Dataset excerpts:
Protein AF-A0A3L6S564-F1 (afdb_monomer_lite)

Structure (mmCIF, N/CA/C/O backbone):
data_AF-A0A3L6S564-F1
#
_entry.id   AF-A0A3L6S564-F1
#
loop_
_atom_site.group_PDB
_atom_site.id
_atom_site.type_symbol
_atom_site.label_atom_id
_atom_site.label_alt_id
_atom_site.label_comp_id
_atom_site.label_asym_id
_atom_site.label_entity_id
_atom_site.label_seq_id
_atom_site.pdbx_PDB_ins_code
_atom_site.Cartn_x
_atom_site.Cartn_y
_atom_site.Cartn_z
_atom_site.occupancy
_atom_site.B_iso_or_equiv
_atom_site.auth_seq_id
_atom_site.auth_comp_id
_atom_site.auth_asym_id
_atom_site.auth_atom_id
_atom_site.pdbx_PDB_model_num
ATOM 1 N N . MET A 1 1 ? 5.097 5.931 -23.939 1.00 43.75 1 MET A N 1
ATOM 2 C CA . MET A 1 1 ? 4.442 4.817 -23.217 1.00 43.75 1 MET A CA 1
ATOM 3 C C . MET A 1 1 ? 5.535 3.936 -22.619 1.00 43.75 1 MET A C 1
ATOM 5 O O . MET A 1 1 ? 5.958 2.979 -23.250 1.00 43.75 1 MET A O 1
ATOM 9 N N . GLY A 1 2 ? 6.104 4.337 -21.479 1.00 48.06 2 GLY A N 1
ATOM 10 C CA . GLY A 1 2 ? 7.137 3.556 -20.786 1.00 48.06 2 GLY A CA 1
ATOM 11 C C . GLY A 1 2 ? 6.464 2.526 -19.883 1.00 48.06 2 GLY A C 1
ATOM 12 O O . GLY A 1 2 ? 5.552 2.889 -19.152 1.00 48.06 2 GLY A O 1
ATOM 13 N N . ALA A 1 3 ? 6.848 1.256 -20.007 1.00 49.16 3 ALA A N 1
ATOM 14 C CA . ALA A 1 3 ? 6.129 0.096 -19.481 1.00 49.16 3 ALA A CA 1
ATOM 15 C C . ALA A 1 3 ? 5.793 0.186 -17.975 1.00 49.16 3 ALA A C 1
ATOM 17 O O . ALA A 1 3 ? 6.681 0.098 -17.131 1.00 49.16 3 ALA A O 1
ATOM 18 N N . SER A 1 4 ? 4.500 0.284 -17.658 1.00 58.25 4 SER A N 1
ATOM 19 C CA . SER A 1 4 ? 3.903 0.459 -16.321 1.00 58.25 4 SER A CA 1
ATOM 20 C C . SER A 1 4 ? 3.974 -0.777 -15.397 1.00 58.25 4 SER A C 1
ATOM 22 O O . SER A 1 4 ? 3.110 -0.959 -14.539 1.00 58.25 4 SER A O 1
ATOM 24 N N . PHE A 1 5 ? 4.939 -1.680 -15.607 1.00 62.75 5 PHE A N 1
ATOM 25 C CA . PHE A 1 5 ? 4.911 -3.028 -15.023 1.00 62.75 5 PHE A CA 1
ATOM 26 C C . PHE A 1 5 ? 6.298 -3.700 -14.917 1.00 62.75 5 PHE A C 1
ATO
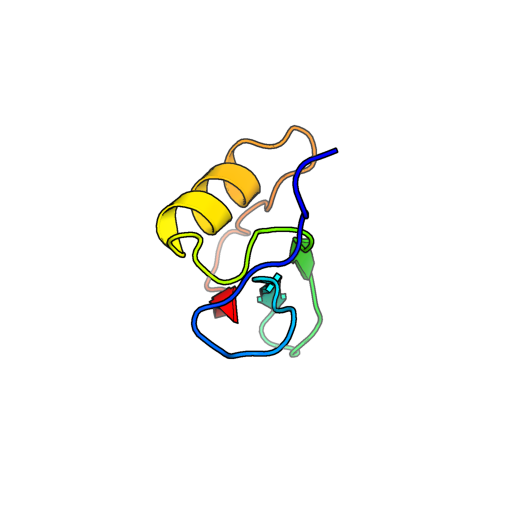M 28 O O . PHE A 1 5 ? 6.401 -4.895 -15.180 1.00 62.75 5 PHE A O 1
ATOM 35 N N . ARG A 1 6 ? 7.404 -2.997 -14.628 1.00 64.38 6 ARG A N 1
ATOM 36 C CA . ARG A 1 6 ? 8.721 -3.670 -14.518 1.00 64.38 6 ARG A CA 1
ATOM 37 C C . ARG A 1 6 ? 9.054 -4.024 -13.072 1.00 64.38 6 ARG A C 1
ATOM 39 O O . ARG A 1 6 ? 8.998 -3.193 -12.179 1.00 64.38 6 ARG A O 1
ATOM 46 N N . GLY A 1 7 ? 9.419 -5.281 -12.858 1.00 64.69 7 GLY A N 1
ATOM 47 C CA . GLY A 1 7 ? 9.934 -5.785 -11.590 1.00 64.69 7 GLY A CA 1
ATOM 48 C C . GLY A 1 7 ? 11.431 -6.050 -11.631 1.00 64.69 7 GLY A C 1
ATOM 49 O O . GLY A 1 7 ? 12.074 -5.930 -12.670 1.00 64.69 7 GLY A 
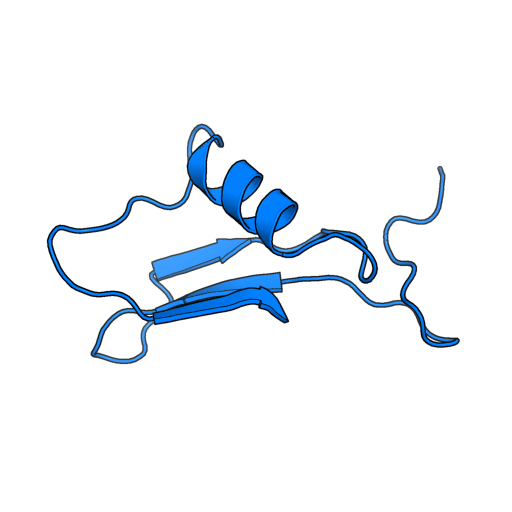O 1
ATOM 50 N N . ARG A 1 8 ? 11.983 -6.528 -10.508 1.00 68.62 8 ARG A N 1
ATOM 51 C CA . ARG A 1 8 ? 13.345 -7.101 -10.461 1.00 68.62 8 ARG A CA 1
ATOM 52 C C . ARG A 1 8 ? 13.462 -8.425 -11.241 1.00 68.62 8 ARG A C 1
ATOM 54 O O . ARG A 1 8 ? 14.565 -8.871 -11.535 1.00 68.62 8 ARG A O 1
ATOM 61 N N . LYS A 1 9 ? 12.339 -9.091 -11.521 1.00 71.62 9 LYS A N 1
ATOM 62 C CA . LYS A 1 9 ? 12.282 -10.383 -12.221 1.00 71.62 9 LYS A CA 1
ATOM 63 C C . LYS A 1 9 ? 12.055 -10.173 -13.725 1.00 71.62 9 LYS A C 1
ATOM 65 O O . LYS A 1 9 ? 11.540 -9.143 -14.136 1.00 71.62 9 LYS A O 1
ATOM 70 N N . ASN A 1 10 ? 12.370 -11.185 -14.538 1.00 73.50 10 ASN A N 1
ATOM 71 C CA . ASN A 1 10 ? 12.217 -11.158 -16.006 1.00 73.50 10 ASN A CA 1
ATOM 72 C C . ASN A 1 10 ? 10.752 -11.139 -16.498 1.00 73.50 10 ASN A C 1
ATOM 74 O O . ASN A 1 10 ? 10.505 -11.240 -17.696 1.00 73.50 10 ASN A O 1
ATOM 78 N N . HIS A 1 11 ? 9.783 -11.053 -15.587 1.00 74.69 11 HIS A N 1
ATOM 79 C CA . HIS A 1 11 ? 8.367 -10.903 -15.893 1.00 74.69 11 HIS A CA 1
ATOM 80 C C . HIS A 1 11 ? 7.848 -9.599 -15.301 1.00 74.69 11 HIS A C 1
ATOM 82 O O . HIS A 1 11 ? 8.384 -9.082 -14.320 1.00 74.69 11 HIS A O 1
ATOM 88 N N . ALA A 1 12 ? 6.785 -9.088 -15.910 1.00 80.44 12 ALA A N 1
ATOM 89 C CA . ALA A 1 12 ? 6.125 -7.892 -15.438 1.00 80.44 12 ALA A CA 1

YOUR TASK. Reproduce the lines above starting at the one with "ATOM 47 C CA" and ending at the one with "ATOM 70 N N", both included, exactly and with no pictures.

ANSWER BOX.
ATOM 47 C CA . GLY A 1 7 ? 9.934 -5.785 -11.590 1.00 64.69 7 GLY A CA 1
ATOM 48 C C . GLY A 1 7 ? 11.431 -6.050 -11.631 1.00 64.69 7 GLY A C 1
ATOM 49 O O . GLY A 1 7 ? 12.074 -5.930 -12.670 1.00 64.69 7 GLY A 
O 1
ATOM 50 N N . ARG A 1 8 ? 11.983 -6.528 -10.508 1.00 68.62 8 ARG A N 1
ATOM 51 C CA . ARG A 1 8 ? 13.345 -7.101 -10.461 1.00 68.62 8 ARG A CA 1
ATOM 52 C C . ARG A 1 8 ? 13.462 -8.425 -11.241 1.00 68.62 8 ARG A C 1
ATOM 54 O O . ARG A 1 8 ? 14.565 -8.871 -11.535 1.00 68.62 8 ARG A O 1
ATOM 61 N N . LYS A 1 9 ? 12.339 -9.091 -11.521 1.00 71.62 9 LYS A N 1
ATOM 62 C CA . LYS A 1 9 ? 12.282 -10.383 -12.221 1.00 71.62 9 LYS A CA 1
ATOM 63 C C . LYS A 1 9 ? 12.055 -10.173 -13.725 1.00 71.62 9 LYS A C 1
ATOM 65 O O . LYS A 1 9 ? 11.540 -9.143 -14.136 1.00 71.62 9 LYS A O 1
ATOM 70 N N . ASN A 1 10 ? 12.370 -11.185 -14.538 1.00 73.50 10 ASN A N 1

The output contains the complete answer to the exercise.